* _Exercise description_
Once the line with "ATOM 91 C CA" is found in the data, output it and each following line exactly, up to and including the line with "ATOM 104 C C", and nothing before or after.

* _Dataset excerpts_
-*-*-

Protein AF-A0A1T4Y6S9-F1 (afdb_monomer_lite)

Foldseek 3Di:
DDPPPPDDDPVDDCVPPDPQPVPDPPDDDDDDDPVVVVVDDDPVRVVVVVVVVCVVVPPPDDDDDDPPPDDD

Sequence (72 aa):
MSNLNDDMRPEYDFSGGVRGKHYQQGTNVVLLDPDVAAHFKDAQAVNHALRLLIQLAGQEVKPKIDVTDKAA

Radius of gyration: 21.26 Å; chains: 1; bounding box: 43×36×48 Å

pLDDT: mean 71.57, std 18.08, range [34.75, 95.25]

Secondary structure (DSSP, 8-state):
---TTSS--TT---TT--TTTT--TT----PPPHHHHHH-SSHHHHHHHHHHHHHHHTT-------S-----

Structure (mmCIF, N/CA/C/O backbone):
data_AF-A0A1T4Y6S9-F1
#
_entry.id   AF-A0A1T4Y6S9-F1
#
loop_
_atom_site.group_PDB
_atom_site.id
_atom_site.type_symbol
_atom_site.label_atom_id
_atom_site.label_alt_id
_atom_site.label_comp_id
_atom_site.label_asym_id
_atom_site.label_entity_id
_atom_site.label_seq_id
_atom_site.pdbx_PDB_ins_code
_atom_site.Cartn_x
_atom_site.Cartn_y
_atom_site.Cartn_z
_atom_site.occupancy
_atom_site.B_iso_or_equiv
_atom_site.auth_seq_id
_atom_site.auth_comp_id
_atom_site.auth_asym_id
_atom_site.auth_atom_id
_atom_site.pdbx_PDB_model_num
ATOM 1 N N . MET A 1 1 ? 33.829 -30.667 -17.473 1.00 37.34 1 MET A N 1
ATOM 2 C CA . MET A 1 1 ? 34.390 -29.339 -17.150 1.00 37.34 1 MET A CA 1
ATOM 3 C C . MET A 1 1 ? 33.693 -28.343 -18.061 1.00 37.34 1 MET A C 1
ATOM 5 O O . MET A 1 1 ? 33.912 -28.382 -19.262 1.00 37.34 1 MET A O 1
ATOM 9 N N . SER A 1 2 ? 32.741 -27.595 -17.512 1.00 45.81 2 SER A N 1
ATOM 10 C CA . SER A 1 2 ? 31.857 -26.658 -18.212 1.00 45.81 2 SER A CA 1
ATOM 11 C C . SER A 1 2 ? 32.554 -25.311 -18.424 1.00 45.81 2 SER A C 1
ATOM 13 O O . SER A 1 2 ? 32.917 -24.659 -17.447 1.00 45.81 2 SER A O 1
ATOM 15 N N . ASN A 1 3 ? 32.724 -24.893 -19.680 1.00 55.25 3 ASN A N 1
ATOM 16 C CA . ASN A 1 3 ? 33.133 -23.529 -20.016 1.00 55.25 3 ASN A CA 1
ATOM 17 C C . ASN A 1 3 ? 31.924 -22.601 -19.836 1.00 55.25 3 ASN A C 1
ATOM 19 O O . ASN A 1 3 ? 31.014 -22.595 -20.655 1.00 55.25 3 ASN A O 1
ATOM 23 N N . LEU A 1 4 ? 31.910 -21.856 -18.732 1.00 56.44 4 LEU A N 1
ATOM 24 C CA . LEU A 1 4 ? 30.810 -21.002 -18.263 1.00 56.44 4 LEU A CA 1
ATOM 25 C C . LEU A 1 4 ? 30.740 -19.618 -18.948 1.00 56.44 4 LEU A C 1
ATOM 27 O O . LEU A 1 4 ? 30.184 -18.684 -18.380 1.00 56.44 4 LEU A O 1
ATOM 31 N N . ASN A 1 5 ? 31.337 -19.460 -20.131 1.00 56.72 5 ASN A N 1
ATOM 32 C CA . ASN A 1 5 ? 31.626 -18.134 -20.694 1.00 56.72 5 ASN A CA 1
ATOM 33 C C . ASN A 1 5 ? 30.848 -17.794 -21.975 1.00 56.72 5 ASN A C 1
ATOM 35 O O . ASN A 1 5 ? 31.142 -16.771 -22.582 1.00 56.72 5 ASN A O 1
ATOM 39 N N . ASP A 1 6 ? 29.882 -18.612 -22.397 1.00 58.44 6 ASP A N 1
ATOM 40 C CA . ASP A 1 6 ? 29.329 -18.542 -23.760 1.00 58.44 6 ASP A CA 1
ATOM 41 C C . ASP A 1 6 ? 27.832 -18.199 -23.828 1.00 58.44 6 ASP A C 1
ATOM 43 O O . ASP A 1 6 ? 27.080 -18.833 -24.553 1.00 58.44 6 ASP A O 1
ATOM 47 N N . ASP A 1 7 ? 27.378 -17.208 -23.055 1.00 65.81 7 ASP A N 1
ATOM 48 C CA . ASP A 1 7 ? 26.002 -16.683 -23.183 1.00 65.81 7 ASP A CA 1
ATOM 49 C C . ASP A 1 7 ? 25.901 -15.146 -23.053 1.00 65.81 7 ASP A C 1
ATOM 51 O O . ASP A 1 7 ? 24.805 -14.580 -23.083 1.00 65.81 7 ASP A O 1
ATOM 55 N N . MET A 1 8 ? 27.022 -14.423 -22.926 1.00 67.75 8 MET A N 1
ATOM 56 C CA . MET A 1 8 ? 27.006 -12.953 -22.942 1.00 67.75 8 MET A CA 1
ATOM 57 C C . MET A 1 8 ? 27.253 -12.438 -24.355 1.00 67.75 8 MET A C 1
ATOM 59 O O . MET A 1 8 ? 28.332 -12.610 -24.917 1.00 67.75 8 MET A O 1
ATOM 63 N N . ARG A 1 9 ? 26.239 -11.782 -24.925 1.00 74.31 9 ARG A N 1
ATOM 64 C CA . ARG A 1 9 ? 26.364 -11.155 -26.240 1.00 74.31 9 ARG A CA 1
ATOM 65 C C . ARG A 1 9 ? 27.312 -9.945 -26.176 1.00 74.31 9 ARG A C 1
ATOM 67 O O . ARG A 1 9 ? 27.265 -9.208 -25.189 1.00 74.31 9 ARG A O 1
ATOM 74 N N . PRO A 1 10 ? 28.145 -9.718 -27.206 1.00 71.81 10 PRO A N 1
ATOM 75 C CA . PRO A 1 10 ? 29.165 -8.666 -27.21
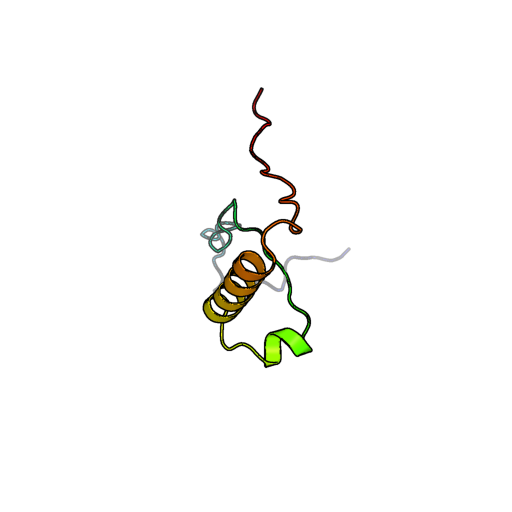5 1.00 71.81 10 PRO A CA 1
ATOM 76 C C . PRO A 1 10 ? 28.598 -7.242 -27.141 1.00 71.81 10 PRO A C 1
ATOM 78 O O . PRO A 1 10 ? 29.327 -6.309 -26.822 1.00 71.81 10 PRO A O 1
ATOM 81 N N . GLU A 1 11 ? 27.306 -7.056 -27.412 1.00 74.38 11 GLU A N 1
ATOM 82 C CA . GLU A 1 11 ? 26.624 -5.767 -27.294 1.00 74.38 11 GLU A CA 1
ATOM 83 C C . GLU A 1 11 ? 26.331 -5.367 -25.837 1.00 74.38 11 GLU A C 1
ATOM 85 O O . GLU A 1 11 ? 25.954 -4.223 -25.579 1.00 74.38 11 GLU A O 1
ATOM 90 N N . TYR A 1 12 ? 26.486 -6.284 -24.877 1.00 69.50 12 TYR A N 1
ATOM 91 C CA . TYR A 1 12 ? 26.238 -6.000 -23.469 1.00 69.50 12 TYR A CA 1
ATOM 92 C C . TYR A 1 12 ? 27.508 -5.553 -22.736 1.00 69.50 12 TYR A C 1
ATOM 94 O O . TYR A 1 12 ? 28.309 -6.373 -22.290 1.00 69.50 12 TYR A O 1
ATOM 102 N N . ASP A 1 13 ? 27.644 -4.243 -22.523 1.00 73.25 13 ASP A N 1
ATOM 103 C CA . ASP A 1 13 ? 28.621 -3.675 -21.590 1.00 73.25 13 ASP A CA 1
ATOM 104 C C . ASP A 1 13 ? 27.988 -3.433 -20.209 1.00 73.25 13 ASP A C 1
ATOM 106 O O . ASP A 1 13 ? 27.327 -2.423 -19.954 1.00 73.25 13 ASP A O 1
ATOM 110 N N . PHE A 1 14 ? 28.193 -4.379 -19.291 1.00 72.44 14 PHE A N 1
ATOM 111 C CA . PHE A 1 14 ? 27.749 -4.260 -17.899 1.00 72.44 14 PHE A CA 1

-*-*-

* _Result below_
ATOM 91 C CA . TYR A 1 12 ? 26.238 -6.000 -23.469 1.00 69.50 12 TYR A CA 1
ATOM 92 C C . TYR A 1 12 ? 27.508 -5.553 -22.736 1.00 69.50 12 TYR A C 1
ATOM 94 O O . TYR A 1 12 ? 28.309 -6.373 -22.290 1.00 69.50 12 TYR A O 1
ATOM 102 N N . ASP A 1 13 ? 27.644 -4.243 -22.523 1.00 73.25 13 ASP A N 1
ATOM 103 C CA . ASP A 1 13 ? 28.621 -3.675 -21.590 1.00 73.25 13 ASP A CA 1
ATOM 104 C C . ASP A 1 13 ? 27.988 -3.433 -20.209 1.00 73.25 13 ASP A C 1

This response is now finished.